Give again, word for word, every line in the entries below from the line with "ATOM 3 C C . MET A 1 1 ? -0.662" up to and including the line with "ATOM 68 C C", and no other line.

━━ EXERCISE MATERIAL

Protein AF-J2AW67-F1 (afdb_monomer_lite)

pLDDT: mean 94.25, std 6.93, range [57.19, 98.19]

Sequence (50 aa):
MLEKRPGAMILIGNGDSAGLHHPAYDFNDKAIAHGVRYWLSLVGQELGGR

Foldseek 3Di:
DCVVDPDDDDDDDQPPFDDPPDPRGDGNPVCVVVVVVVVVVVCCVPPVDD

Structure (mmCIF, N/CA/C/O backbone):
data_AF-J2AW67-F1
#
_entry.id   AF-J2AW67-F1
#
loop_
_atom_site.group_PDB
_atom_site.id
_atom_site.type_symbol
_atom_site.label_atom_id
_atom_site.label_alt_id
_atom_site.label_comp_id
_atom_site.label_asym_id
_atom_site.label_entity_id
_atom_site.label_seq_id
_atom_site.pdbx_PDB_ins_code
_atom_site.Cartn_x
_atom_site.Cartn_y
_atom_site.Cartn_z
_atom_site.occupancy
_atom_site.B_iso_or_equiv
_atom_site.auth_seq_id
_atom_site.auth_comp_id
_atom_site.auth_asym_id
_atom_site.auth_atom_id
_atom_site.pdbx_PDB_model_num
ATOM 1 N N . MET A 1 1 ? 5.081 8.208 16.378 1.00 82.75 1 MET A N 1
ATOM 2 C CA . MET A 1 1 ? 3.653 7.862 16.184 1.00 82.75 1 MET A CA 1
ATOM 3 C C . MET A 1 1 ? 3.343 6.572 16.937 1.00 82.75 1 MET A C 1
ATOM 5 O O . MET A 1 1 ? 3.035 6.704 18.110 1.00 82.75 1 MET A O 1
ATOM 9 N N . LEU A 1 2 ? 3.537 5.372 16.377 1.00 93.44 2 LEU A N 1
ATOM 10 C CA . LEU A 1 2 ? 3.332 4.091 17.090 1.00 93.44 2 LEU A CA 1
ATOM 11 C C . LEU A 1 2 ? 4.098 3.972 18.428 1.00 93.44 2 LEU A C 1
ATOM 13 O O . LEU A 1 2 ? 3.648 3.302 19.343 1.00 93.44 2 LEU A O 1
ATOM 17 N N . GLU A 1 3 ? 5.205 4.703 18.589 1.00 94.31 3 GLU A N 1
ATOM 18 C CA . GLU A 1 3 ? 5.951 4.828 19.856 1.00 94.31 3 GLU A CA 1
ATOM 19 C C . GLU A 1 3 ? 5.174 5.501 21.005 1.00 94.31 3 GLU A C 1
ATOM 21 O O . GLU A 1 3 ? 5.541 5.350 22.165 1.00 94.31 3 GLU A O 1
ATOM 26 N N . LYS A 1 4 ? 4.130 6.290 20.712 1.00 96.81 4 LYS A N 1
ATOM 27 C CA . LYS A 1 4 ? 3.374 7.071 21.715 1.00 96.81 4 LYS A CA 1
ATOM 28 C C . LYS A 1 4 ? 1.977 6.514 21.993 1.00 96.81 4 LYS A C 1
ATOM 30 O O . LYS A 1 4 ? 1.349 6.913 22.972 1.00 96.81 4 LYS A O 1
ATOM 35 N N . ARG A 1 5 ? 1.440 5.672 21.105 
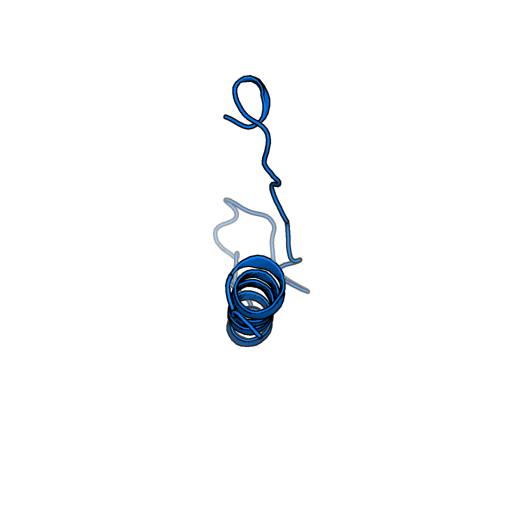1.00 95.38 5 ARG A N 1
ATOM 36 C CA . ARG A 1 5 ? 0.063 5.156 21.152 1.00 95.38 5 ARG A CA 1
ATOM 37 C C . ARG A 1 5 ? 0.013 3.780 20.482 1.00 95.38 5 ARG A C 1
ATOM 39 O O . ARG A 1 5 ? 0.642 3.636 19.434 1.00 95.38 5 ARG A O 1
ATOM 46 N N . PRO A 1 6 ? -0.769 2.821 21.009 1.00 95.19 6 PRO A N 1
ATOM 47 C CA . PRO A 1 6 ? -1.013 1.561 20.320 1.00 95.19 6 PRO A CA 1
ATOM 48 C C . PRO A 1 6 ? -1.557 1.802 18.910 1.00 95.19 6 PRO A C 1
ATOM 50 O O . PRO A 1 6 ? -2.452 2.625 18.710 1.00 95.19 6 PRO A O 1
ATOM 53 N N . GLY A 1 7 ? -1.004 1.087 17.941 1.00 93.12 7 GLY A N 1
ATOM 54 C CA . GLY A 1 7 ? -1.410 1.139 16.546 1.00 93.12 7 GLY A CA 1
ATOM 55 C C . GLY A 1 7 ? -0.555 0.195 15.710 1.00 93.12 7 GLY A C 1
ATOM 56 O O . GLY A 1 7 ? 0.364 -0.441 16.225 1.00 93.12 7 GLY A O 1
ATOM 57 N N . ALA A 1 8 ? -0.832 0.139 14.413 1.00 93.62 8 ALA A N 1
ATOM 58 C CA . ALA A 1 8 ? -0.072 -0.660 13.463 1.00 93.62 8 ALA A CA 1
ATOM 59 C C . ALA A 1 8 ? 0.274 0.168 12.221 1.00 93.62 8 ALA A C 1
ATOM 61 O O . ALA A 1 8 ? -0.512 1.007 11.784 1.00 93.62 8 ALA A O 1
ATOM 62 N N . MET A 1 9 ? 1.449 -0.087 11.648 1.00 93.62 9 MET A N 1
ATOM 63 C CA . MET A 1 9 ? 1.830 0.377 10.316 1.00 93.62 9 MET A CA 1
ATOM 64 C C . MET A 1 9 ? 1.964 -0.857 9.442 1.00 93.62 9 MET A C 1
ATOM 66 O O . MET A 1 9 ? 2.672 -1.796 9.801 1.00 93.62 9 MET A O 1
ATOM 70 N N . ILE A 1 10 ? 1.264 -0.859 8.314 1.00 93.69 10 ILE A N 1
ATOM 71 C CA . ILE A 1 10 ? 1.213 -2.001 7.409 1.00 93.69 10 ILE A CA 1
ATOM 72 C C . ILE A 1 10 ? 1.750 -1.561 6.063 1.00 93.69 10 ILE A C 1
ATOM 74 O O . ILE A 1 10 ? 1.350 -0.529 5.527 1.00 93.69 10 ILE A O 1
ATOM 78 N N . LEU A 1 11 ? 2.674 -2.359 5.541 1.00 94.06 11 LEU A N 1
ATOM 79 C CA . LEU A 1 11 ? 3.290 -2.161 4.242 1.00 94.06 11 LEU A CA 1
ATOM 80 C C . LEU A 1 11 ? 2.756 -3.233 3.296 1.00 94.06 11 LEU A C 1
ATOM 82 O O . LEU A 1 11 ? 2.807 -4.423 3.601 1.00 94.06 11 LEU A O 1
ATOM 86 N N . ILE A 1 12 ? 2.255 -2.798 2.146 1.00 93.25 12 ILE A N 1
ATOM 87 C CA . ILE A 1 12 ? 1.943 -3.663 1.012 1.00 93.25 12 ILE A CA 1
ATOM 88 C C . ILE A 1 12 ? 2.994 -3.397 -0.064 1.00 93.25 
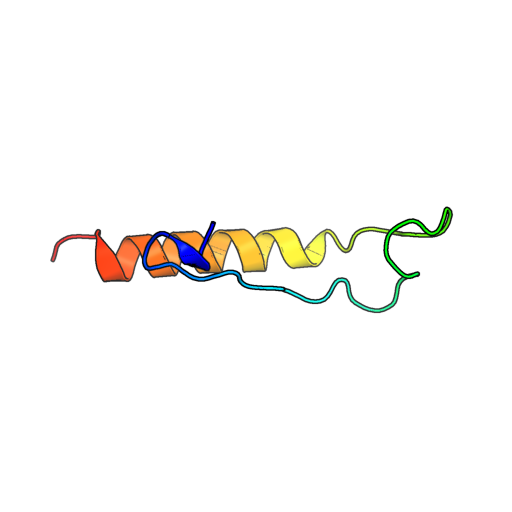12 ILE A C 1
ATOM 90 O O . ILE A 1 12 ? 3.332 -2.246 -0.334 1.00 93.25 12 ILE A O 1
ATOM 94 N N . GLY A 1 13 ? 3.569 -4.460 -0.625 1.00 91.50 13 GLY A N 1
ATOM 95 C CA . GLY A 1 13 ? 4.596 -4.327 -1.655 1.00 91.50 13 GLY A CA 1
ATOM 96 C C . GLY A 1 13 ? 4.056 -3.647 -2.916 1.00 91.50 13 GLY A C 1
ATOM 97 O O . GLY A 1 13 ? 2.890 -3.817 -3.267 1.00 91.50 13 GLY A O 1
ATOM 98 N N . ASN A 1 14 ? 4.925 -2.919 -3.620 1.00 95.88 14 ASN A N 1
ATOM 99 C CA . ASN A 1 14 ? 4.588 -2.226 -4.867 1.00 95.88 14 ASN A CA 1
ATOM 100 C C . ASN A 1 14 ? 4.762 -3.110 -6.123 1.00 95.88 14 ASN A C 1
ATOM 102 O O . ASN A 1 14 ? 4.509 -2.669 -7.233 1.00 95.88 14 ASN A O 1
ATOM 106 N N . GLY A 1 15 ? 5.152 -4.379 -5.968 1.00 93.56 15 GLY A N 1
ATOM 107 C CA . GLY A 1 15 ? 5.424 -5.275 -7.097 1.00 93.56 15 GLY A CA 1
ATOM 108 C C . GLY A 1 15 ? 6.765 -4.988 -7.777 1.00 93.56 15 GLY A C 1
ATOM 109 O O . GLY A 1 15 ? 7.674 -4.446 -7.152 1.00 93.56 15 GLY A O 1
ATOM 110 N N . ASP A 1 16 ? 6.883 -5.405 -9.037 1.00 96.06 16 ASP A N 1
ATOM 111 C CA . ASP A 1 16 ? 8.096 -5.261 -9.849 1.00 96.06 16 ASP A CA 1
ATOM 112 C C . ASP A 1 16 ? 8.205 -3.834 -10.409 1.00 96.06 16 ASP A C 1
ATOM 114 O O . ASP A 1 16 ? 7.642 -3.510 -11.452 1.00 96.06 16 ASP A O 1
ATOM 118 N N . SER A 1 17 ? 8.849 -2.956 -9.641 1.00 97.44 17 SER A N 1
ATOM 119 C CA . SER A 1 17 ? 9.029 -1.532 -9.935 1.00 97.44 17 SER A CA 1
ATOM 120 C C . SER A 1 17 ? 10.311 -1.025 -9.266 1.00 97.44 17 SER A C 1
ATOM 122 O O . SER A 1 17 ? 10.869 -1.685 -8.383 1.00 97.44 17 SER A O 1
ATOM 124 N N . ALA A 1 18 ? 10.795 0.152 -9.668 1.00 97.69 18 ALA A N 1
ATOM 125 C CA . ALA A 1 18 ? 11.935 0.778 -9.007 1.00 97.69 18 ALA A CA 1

━━━━
━━ EXERCISE MATERIAL

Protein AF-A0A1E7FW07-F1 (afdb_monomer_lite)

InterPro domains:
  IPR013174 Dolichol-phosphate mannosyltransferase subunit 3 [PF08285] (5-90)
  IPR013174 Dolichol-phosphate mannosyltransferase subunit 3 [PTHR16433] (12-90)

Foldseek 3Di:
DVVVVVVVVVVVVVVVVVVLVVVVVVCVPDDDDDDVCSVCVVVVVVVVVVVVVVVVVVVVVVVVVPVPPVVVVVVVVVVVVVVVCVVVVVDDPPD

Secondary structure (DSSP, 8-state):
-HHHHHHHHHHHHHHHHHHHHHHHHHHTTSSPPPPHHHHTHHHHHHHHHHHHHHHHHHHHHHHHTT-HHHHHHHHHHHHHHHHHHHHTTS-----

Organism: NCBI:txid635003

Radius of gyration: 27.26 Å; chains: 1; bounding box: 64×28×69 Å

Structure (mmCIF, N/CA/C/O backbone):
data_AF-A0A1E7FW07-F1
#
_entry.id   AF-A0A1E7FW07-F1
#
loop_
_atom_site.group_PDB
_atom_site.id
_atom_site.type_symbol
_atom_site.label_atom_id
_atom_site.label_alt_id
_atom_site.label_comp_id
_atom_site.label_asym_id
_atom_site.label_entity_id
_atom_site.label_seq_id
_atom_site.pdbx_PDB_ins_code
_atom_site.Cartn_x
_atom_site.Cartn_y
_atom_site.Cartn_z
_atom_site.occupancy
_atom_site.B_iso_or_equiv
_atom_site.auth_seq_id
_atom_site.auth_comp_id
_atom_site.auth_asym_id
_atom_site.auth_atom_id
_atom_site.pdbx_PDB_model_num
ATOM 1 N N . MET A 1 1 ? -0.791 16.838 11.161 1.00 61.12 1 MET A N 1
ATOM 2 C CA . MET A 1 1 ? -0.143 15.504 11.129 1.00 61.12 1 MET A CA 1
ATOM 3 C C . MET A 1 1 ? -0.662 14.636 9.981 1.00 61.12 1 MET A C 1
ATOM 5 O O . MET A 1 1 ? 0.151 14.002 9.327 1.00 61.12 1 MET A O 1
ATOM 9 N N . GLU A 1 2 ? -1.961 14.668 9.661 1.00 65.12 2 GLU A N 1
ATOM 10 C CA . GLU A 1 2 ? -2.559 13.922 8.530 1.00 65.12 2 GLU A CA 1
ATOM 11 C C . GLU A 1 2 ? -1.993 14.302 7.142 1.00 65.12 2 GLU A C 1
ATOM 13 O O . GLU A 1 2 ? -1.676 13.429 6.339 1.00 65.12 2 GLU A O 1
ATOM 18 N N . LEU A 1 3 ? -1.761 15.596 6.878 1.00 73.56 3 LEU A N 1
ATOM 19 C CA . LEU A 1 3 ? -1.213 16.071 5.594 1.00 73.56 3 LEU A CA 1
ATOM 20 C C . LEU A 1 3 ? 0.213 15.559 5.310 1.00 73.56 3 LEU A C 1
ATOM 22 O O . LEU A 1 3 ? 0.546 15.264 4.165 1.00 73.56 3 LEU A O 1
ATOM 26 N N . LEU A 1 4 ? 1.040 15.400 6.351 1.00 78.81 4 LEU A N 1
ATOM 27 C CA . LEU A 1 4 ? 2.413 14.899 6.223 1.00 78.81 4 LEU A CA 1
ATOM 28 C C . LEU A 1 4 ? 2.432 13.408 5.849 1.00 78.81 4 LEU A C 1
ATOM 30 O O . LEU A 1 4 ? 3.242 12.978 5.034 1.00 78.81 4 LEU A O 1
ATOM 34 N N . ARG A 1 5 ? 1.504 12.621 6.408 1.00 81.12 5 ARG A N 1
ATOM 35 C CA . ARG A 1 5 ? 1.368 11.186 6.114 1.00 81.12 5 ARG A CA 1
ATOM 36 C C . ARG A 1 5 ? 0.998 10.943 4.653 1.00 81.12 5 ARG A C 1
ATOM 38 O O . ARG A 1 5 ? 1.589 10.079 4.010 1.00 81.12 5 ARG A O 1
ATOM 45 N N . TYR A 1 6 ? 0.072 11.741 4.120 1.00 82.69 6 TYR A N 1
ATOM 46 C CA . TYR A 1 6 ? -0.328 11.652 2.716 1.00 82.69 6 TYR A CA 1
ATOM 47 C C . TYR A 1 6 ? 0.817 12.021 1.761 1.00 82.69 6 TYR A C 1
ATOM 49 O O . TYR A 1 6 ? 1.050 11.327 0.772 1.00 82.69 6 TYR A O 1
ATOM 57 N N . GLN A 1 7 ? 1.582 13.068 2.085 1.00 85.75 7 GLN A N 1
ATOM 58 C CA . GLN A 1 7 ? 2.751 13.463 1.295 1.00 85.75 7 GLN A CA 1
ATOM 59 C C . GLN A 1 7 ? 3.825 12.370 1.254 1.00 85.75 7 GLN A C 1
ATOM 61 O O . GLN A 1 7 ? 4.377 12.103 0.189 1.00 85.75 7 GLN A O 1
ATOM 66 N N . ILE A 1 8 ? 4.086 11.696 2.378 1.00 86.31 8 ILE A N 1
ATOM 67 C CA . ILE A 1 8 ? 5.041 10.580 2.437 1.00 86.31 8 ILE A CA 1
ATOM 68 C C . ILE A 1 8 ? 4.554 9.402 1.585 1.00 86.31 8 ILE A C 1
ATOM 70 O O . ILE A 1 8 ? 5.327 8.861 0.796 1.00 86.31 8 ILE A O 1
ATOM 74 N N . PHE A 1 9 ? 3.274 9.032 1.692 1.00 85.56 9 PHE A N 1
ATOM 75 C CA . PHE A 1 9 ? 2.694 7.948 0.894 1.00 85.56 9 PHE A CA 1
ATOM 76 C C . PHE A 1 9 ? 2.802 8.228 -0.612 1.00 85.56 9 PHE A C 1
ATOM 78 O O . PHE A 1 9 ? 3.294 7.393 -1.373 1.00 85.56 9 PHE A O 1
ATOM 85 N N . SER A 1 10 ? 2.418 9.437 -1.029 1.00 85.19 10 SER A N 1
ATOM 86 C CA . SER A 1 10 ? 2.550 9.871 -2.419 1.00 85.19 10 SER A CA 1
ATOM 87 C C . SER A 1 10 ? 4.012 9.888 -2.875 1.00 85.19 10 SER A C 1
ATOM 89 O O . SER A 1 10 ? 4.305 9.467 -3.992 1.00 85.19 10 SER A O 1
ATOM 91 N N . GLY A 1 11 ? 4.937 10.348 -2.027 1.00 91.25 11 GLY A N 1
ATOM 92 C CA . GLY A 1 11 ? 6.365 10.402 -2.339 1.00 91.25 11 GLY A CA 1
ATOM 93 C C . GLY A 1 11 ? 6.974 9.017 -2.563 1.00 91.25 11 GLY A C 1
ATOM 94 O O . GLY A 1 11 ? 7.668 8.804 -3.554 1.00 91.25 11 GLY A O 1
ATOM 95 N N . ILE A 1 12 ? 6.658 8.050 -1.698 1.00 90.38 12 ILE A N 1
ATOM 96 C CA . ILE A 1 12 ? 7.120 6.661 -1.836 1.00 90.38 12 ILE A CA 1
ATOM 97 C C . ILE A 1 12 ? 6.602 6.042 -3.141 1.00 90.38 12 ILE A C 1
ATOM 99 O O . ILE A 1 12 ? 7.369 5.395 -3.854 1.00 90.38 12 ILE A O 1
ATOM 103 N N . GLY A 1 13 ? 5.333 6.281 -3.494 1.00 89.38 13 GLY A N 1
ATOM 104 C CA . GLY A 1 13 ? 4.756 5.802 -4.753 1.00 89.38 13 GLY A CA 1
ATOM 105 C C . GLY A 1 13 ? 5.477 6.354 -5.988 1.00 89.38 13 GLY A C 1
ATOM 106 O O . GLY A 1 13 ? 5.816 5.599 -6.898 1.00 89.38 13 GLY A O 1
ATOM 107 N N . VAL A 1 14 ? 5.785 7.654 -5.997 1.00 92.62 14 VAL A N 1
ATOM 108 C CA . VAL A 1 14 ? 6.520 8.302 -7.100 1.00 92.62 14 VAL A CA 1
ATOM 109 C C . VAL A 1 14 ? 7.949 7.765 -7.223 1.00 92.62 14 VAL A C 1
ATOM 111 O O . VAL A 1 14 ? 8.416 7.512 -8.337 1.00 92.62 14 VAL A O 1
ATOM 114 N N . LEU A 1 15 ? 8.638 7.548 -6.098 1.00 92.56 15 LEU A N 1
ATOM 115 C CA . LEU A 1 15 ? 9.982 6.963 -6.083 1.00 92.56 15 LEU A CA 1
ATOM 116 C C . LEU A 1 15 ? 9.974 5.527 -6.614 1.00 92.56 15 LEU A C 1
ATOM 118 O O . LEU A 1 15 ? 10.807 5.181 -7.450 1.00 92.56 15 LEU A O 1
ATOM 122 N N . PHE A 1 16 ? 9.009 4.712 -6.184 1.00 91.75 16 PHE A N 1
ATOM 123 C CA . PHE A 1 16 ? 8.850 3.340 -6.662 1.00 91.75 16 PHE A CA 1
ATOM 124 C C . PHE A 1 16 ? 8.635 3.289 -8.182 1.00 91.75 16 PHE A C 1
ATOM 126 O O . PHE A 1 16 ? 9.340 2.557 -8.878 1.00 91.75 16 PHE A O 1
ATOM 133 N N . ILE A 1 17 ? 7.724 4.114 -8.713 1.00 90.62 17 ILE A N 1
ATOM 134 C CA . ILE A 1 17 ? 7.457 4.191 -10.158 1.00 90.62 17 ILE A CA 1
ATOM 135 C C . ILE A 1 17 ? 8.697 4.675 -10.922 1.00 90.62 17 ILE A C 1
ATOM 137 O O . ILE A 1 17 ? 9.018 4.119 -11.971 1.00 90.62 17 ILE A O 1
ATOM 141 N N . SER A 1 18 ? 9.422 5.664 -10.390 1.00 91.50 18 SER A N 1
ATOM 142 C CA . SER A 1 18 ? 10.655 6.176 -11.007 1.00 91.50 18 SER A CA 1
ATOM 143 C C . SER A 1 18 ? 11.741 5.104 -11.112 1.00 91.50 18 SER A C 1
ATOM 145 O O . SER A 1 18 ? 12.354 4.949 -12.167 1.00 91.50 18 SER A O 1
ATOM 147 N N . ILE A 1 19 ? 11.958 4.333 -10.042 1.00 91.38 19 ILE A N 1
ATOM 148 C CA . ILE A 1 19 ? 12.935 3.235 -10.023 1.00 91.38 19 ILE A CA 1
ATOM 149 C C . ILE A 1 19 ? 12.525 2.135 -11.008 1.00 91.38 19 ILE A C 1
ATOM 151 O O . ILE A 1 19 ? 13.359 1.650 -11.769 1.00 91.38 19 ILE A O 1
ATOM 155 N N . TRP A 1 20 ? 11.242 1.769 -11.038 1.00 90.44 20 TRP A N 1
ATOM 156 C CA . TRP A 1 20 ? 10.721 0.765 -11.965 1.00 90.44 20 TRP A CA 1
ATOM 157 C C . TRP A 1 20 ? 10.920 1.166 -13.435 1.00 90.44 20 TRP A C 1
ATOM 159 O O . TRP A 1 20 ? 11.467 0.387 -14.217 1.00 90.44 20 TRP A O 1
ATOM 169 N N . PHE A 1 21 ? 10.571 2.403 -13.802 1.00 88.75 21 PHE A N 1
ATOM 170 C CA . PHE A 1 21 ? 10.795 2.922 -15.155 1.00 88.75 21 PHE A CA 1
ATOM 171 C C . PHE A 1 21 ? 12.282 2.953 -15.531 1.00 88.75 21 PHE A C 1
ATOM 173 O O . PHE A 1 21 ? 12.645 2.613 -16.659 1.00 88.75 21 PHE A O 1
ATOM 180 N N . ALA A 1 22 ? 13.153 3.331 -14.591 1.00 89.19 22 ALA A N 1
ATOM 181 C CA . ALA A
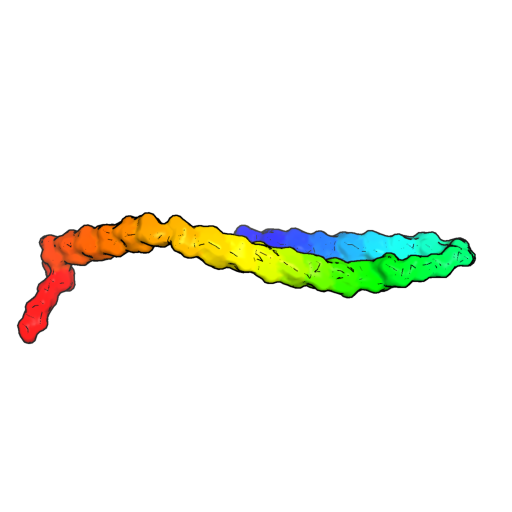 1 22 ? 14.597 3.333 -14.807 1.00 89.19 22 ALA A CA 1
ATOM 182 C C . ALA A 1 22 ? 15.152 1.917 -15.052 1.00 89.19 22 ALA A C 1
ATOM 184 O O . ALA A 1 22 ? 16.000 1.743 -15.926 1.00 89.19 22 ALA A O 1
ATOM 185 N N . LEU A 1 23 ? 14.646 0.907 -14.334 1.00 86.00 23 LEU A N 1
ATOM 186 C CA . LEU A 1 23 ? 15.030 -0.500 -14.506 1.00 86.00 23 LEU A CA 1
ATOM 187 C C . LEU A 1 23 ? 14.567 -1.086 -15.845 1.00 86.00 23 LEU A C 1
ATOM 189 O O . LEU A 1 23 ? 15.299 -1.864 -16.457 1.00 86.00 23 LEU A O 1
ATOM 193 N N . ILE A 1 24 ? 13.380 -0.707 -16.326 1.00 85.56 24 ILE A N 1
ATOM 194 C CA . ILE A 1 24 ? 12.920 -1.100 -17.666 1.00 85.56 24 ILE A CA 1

━━━━

# [RESULT OF THE EXERCISE]
ATOM 3 C C . MET A 1 1 ? -0.662 14.636 9.981 1.00 61.12 1 MET A C 1
ATOM 5 O O . MET A 1 1 ? 0.151 14.002 9.327 1.00 61.12 1 MET A O 1
ATOM 9 N N . GLU A 1 2 ? -1.961 14.668 9.661 1.00 65.12 2 GLU A N 1
ATOM 10 C CA . GLU A 1 2 ? -2.559 13.922 8.530 1.00 65.12 2 GLU A CA 1
ATOM 11 C C . GLU A 1 2 ? -1.993 14.302 7.142 1.00 65.12 2 GLU A C 1
ATOM 13 O O . GLU A 1 2 ? -1.676 13.429 6.339 1.00 65.12 2 GLU A O 1
ATOM 18 N N . LEU A 1 3 ? -1.761 15.596 6.878 1.00 73.56 3 LEU A N 1
ATOM 19 C CA . LEU A 1 3 ? -1.213 16.071 5.594 1.00 73.56 3 LEU A CA 1
ATOM 20 C C . LEU A 1 3 ? 0.213 15.559 5.310 1.00 73.56 3 LEU A C 1
ATOM 22 O O . LEU A 1 3 ? 0.546 15.264 4.165 1.00 73.56 3 LEU A O 1
ATOM 26 N N . LEU A 1 4 ? 1.040 15.400 6.351 1.00 78.81 4 LEU A N 1
ATOM 27 C CA . LEU A 1 4 ? 2.413 14.899 6.223 1.00 78.81 4 LEU A CA 1
ATOM 28 C C . LEU A 1 4 ? 2.432 13.408 5.849 1.00 78.81 4 LEU A C 1
ATOM 30 O O . LEU A 1 4 ? 3.242 12.978 5.034 1.00 78.81 4 LEU A O 1
ATOM 34 N N . ARG A 1 5 ? 1.504 12.621 6.408 1.00 81.12 5 ARG A N 1
ATOM 35 C CA . ARG A 1 5 ? 1.368 11.186 6.114 1.00 81.12 5 ARG A CA 1
ATOM 36 C C . ARG A 1 5 ? 0.998 10.943 4.653 1.00 81.12 5 ARG A C 1
ATOM 38 O O . ARG A 1 5 ? 1.589 10.079 4.010 1.00 81.12 5 ARG A O 1
ATOM 45 N N . TYR A 1 6 ? 0.072 11.741 4.120 1.00 82.69 6 TYR A N 1
ATOM 46 C CA . TYR A 1 6 ? -0.328 11.652 2.716 1.00 82.69 6 TYR A CA 1
ATOM 47 C C . TYR A 1 6 ? 0.817 12.021 1.761 1.00 82.69 6 TYR A C 1
ATOM 49 O O . TYR A 1 6 ? 1.050 11.327 0.772 1.00 82.69 6 TYR A O 1
ATOM 57 N N . GLN A 1 7 ? 1.582 13.068 2.085 1.00 85.75 7 GLN A N 1
ATOM 58 C CA . GLN A 1 7 ? 2.751 13.463 1.295 1.00 85.75 7 GLN A CA 1
ATOM 59 C C . GLN A 1 7 ? 3.825 12.370 1.254 1.00 85.75 7 GLN A C 1
ATOM 61 O O . GLN A 1 7 ? 4.377 12.103 0.189 1.00 85.75 7 GLN A O 1
ATOM 66 N N . ILE A 1 8 ? 4.086 11.696 2.378 1.00 86.31 8 ILE A N 1
ATOM 67 C CA . ILE A 1 8 ? 5.041 10.580 2.437 1.00 86.31 8 ILE A CA 1
ATOM 68 C C . ILE A 1 8 ? 4.554 9.402 1.585 1.00 86.31 8 ILE A C 1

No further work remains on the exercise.